Please find slides for my presentation here https://www.slideshare.net/secret/bnUsuAWXsZCKrp (Modern Development Environment)

Please find repository here https://github.com/logist/wduk18 - you will need to load your own IRIS container and change "FROM" statement in Dockerfile - see http://docs.intersystems.com/irislatest/csp/docbook/DocBook.UI.Page.cls?... for instructions. You'll also need license key because REST service will not work without it.

Hi Ed,

I prefer to have real-time real-world discussion near the whiteboard to leaving comments in issue tracker.

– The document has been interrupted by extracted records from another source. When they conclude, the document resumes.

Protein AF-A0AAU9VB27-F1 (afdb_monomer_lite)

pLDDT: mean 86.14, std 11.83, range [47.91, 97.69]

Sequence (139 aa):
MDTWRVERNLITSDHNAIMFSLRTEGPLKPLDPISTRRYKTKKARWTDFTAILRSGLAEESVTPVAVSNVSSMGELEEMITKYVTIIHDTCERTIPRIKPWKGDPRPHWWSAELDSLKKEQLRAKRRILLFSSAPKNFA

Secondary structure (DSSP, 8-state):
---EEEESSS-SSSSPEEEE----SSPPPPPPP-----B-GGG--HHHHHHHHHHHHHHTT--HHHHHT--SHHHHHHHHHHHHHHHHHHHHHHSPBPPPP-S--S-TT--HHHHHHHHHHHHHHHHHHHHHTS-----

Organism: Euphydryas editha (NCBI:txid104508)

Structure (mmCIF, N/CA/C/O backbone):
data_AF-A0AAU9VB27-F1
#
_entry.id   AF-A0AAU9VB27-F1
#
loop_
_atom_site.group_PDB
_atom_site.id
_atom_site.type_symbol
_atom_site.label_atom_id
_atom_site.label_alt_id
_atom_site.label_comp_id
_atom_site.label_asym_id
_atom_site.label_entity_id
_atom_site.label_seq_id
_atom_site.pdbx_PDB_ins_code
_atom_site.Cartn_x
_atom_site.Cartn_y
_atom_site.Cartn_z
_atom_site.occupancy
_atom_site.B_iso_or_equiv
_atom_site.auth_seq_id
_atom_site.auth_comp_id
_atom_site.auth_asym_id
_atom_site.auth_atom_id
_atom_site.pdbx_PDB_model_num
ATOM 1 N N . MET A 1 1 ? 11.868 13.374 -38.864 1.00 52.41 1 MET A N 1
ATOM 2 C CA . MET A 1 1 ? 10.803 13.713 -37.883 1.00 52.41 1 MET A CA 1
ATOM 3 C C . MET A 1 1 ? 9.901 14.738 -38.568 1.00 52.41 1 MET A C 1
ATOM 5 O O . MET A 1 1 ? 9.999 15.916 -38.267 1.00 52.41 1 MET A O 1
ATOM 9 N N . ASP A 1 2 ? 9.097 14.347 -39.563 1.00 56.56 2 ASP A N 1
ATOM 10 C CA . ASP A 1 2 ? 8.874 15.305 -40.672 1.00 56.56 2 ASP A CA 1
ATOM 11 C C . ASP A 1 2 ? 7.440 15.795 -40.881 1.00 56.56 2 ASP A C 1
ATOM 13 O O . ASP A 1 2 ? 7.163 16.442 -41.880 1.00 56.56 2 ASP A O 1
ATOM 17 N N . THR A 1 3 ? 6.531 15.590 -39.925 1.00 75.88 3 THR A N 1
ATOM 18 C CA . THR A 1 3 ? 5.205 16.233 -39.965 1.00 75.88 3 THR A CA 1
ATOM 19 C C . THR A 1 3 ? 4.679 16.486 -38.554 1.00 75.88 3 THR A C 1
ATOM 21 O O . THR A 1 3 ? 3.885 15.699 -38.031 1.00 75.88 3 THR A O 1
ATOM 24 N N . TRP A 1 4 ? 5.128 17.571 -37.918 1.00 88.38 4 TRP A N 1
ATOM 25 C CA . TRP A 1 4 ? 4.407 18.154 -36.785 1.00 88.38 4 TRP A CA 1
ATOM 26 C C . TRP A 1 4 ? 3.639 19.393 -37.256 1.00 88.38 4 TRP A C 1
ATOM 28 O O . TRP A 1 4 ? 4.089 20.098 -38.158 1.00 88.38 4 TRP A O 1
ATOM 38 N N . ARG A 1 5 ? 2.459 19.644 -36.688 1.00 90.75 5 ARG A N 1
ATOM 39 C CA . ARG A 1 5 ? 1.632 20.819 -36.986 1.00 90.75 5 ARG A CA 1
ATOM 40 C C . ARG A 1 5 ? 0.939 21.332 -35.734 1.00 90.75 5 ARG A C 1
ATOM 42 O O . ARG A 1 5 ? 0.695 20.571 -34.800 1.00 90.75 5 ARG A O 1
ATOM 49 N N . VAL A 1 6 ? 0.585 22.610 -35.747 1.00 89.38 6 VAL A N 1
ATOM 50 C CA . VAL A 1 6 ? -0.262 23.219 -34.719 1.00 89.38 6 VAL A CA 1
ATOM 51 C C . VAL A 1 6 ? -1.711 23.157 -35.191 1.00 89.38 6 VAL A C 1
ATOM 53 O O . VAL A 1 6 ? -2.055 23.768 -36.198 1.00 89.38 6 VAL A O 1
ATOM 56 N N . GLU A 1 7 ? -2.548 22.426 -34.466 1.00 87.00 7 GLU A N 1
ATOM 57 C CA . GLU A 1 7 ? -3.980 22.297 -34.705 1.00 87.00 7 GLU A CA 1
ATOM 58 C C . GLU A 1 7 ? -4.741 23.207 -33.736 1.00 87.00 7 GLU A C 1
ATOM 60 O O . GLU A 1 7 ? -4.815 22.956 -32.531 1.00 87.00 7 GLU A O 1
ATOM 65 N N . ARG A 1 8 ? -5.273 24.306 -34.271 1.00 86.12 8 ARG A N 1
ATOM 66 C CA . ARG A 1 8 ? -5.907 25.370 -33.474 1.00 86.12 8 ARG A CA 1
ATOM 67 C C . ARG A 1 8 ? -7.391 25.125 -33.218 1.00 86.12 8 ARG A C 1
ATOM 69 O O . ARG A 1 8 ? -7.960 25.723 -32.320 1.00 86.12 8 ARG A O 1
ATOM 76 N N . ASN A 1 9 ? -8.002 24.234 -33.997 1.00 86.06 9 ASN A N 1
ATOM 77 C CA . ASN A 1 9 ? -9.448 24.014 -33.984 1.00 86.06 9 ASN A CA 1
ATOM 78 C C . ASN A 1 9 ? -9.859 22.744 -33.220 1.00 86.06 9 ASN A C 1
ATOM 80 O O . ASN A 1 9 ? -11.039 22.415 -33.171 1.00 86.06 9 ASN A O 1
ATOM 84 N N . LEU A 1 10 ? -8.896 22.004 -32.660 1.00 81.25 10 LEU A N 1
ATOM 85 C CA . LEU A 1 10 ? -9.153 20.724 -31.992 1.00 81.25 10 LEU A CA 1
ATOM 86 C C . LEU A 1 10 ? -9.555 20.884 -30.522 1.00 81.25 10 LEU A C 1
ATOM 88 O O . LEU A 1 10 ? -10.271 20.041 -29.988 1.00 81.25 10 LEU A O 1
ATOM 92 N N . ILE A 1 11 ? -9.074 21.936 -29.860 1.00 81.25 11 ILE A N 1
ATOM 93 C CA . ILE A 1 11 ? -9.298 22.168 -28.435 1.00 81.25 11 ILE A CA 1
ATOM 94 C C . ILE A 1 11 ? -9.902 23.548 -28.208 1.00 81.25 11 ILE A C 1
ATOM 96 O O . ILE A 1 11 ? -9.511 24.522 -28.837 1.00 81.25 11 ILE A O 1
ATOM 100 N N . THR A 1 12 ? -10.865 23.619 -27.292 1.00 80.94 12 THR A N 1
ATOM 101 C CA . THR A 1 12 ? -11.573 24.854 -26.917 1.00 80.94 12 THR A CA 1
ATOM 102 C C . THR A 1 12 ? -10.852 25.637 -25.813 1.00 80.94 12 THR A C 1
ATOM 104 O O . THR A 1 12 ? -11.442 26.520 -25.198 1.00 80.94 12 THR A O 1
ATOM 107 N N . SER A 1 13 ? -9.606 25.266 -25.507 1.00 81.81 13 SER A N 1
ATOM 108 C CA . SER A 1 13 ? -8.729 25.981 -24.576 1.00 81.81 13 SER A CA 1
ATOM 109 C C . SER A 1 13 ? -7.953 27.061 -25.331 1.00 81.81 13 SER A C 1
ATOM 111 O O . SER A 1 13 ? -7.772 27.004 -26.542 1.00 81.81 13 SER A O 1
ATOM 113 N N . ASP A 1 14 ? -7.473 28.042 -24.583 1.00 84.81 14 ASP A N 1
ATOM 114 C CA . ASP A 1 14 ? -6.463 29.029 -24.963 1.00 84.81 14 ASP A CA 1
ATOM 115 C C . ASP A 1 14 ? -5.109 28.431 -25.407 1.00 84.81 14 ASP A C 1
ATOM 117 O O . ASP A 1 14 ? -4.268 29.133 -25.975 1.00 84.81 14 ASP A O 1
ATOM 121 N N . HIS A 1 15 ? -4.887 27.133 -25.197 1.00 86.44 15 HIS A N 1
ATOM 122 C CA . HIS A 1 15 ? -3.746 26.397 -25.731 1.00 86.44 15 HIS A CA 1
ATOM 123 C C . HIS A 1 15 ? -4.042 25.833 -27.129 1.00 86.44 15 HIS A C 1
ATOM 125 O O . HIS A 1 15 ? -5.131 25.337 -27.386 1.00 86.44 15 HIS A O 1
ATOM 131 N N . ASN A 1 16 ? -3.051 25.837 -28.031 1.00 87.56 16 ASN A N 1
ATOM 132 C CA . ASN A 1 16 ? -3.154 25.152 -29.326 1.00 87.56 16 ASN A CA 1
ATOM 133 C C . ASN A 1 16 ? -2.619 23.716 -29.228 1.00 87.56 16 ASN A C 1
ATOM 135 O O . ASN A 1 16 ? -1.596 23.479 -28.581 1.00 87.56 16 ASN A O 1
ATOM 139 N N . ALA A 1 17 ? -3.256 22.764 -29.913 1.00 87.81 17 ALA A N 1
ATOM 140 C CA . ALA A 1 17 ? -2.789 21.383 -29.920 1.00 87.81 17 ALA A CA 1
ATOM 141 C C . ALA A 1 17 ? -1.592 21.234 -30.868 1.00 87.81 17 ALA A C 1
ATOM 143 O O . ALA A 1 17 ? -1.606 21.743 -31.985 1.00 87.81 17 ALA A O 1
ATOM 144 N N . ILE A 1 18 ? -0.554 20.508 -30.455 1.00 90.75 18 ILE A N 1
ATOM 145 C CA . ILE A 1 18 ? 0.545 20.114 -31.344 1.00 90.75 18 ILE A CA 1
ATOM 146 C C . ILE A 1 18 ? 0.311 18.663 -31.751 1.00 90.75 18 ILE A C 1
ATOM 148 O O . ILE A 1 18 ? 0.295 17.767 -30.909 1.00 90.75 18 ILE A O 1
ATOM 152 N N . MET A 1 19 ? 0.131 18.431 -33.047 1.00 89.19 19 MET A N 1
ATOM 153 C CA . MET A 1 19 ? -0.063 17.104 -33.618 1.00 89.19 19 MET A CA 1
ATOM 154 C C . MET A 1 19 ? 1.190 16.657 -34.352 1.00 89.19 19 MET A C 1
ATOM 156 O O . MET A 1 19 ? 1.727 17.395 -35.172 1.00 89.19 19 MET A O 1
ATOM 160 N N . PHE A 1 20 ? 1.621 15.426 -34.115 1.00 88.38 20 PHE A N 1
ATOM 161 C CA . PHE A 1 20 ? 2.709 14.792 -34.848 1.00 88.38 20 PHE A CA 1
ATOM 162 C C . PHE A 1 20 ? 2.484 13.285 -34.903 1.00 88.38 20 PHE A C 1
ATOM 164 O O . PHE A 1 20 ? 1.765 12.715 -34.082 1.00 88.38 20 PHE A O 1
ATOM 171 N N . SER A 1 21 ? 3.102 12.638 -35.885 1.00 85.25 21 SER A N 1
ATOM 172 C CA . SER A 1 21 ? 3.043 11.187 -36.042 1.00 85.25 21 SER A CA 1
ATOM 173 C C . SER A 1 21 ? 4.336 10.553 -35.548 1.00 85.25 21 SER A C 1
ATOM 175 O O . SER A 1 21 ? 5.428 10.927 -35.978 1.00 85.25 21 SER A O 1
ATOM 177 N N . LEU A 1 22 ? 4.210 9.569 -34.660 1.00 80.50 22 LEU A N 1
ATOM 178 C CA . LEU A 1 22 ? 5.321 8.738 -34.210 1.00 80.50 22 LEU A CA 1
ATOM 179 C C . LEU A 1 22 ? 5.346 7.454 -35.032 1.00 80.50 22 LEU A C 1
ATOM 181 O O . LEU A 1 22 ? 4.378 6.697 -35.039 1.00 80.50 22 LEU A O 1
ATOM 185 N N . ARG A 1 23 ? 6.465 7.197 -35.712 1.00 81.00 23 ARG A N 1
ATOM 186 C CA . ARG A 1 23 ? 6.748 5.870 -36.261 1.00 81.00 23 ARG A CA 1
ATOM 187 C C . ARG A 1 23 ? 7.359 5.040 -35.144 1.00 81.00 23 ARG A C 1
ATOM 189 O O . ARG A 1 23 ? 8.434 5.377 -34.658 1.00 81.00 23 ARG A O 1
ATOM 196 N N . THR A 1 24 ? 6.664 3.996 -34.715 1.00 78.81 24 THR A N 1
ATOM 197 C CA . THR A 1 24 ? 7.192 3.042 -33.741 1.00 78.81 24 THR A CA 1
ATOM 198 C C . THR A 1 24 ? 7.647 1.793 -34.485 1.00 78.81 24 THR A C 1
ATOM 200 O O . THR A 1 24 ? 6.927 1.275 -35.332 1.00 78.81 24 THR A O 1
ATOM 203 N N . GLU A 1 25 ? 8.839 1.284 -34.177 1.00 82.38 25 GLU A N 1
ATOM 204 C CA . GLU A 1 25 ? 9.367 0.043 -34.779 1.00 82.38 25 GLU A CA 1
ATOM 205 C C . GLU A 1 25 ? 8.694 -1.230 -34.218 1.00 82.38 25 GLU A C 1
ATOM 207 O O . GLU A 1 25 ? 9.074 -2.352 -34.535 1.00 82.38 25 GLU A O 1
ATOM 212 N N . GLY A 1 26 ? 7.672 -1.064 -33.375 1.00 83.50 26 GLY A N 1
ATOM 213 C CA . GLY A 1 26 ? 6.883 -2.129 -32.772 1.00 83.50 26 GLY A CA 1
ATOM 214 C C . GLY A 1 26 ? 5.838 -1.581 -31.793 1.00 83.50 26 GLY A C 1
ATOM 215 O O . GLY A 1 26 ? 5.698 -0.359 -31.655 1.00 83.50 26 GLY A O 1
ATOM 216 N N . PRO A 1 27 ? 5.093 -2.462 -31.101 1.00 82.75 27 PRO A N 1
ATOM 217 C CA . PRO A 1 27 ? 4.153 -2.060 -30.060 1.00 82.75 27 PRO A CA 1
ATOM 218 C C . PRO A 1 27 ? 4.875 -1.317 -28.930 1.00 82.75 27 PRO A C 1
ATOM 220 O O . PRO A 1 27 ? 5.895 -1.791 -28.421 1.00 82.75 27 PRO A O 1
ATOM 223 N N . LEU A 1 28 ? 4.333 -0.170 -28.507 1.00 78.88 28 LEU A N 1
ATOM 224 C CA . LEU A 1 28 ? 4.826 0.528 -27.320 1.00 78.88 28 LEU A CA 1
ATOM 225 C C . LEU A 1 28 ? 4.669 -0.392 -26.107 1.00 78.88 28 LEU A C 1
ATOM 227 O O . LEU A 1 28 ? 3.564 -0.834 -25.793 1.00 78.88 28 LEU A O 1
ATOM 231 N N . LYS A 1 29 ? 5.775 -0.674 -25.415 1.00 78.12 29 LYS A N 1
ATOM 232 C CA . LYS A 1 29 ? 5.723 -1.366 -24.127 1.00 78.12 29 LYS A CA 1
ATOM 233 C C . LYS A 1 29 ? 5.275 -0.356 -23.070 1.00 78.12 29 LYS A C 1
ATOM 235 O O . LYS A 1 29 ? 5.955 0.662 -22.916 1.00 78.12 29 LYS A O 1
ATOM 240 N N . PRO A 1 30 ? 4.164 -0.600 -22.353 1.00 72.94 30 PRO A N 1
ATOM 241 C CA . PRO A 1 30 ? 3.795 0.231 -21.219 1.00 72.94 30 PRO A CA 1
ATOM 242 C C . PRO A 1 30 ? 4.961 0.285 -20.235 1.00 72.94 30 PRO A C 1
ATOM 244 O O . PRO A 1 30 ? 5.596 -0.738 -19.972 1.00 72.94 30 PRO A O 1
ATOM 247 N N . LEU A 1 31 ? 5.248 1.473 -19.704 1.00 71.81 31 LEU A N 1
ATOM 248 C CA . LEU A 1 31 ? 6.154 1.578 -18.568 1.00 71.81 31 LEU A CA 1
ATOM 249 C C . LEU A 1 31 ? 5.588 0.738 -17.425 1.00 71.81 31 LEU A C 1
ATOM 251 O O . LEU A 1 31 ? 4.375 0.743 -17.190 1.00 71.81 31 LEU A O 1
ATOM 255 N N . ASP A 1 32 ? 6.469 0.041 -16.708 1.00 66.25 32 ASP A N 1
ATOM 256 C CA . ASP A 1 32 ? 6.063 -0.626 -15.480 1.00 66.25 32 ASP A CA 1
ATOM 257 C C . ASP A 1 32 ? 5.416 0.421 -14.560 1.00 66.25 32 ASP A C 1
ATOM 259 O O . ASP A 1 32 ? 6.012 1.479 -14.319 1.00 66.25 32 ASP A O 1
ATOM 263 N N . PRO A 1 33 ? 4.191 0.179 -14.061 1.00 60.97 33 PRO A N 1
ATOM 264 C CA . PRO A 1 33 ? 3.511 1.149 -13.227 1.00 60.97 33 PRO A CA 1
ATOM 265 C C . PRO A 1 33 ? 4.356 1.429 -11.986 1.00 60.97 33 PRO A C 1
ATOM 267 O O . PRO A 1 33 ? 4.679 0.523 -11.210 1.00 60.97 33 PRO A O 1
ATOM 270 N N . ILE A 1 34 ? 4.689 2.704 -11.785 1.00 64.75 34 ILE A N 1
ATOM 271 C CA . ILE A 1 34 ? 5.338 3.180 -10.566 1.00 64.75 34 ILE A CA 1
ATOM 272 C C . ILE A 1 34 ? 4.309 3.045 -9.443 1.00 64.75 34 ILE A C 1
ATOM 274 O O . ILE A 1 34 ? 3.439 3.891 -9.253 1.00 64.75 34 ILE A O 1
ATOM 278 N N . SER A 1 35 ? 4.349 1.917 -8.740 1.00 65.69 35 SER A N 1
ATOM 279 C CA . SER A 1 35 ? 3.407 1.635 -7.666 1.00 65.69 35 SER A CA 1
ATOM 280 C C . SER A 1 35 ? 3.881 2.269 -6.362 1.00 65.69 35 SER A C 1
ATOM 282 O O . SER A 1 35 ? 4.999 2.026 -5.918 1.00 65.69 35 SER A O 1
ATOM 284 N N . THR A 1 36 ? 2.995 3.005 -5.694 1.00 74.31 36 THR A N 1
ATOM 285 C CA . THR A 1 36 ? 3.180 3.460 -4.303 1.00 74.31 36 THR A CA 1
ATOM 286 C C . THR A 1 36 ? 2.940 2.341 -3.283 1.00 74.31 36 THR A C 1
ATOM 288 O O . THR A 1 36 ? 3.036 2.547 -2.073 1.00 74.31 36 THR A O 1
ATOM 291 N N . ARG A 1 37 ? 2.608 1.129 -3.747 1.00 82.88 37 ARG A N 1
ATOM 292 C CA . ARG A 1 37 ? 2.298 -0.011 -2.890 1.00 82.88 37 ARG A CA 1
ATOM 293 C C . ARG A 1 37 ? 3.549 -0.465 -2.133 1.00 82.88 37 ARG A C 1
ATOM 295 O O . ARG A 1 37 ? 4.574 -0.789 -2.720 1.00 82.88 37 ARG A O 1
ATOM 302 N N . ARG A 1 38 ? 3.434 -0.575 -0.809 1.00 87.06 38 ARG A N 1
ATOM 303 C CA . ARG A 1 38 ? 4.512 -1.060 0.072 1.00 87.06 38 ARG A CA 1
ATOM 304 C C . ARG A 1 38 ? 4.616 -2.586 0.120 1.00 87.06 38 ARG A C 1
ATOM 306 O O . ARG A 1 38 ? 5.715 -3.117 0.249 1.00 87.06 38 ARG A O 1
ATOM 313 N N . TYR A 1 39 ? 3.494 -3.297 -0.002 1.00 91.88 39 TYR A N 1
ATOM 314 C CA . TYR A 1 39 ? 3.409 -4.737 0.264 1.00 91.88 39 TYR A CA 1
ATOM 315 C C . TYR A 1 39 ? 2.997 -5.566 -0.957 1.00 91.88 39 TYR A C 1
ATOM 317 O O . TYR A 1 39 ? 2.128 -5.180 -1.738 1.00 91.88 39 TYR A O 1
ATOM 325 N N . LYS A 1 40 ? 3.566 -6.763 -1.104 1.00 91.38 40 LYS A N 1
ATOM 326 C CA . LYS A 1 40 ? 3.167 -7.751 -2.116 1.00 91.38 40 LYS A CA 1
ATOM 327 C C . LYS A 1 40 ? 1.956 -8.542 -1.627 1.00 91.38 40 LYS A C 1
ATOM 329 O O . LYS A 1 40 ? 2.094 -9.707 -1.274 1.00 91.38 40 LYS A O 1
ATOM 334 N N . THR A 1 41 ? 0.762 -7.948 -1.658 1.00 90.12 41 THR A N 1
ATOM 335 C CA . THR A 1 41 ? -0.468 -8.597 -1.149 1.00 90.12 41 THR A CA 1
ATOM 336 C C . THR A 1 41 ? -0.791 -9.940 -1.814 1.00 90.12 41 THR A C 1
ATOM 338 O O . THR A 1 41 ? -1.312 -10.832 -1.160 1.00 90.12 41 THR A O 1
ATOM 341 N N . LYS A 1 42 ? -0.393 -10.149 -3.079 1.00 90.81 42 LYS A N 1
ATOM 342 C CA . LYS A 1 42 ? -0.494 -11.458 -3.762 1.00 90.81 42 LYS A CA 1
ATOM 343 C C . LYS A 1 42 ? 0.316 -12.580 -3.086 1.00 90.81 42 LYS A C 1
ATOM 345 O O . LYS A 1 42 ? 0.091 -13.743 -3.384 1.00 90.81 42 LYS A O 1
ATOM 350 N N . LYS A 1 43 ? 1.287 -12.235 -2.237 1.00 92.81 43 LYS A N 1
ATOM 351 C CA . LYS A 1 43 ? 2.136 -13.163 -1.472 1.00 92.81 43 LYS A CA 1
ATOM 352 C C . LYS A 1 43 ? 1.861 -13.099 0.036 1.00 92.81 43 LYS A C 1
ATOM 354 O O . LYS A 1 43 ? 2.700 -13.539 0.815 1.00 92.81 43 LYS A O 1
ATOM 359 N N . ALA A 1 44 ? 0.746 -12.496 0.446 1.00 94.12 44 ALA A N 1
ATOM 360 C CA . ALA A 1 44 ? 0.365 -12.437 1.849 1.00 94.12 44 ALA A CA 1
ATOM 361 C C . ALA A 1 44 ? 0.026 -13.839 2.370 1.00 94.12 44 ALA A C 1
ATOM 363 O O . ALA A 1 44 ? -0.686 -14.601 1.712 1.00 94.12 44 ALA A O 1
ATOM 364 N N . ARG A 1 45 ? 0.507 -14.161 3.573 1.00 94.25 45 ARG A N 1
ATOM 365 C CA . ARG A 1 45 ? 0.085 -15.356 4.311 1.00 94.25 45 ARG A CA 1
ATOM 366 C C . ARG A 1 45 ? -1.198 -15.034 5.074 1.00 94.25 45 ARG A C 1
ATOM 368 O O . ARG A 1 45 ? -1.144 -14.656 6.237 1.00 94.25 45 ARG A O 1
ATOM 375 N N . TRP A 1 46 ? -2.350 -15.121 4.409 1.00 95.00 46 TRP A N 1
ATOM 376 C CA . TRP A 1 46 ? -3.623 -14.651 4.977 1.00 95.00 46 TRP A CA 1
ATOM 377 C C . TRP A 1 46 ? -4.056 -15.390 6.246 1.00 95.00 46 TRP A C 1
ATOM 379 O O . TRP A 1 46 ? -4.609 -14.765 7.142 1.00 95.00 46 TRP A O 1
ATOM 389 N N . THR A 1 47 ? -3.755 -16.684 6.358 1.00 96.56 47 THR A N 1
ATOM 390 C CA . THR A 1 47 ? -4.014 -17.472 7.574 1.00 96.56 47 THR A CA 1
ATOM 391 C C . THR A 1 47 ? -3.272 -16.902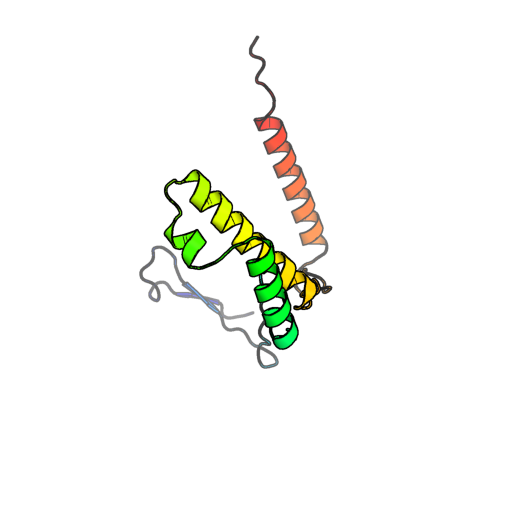 8.781 1.00 96.56 47 THR A C 1
ATOM 393 O O . THR A 1 47 ? -3.874 -16.650 9.822 1.00 96.56 47 THR A O 1
ATOM 396 N N . ASP A 1 48 ? -1.978 -16.630 8.614 1.00 96.69 48 ASP A N 1
ATOM 397 C CA . ASP A 1 48 ? -1.128 -16.018 9.632 1.00 96.69 48 ASP A CA 1
ATOM 398 C C . ASP A 1 48 ? -1.559 -14.586 9.932 1.00 96.69 48 ASP A C 1
ATOM 400 O O . ASP A 1 48 ? -1.621 -14.199 11.093 1.00 96.69 48 ASP A O 1
ATOM 404 N N . PHE A 1 49 ? -1.892 -13.813 8.894 1.00 97.00 49 PHE A N 1
ATOM 405 C CA . PHE A 1 49 ? -2.397 -12.450 9.042 1.00 97.00 49 PHE A CA 1
ATOM 406 C C . PHE A 1 49 ? -3.636 -12.436 9.936 1.00 97.00 49 PHE A C 1
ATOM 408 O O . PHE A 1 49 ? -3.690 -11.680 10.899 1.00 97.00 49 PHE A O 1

discussion about implementation strategy

You do a whiteboard discussion and write results into your Wiki/Confluence where it's easy to find it. Then you have a code review tool to make sure you implemented it correctly

references to other issues

Don't need this

cross-references to commits

Also don't need this, just write meaningful commit messages

test hints

Talk to tester

start/due dates & time spent

I usually write date the card was created in the corner to track how old it is. Then place it in the backlog based on its urgency. Don't need anything else.

milestones

You can organise your backlog into milestones.

current status

Sprint status is obvious by looking at whiteboard. For more high-level status use wiki/confluence and update it once in a while manually.

assigned person(s)

It's either written on the card or there are "person buckets" on the whiteboard. I usually don't assign issues to people until they start working on them - so if we have capacity for 20 dev days in a sprint there will be few unassigned cards on a whiteboard and people assign themselves once they pick their next card

Issues help to collect all this information and make it available later

It's a bit scary at first to just throw away all completed issues at the end of the sprint, but in reality there's nothing wrong with it. Most of this information is available via source control, and there are not many use cases where you would need to look up an old issue to have some info that's not in source control anyway.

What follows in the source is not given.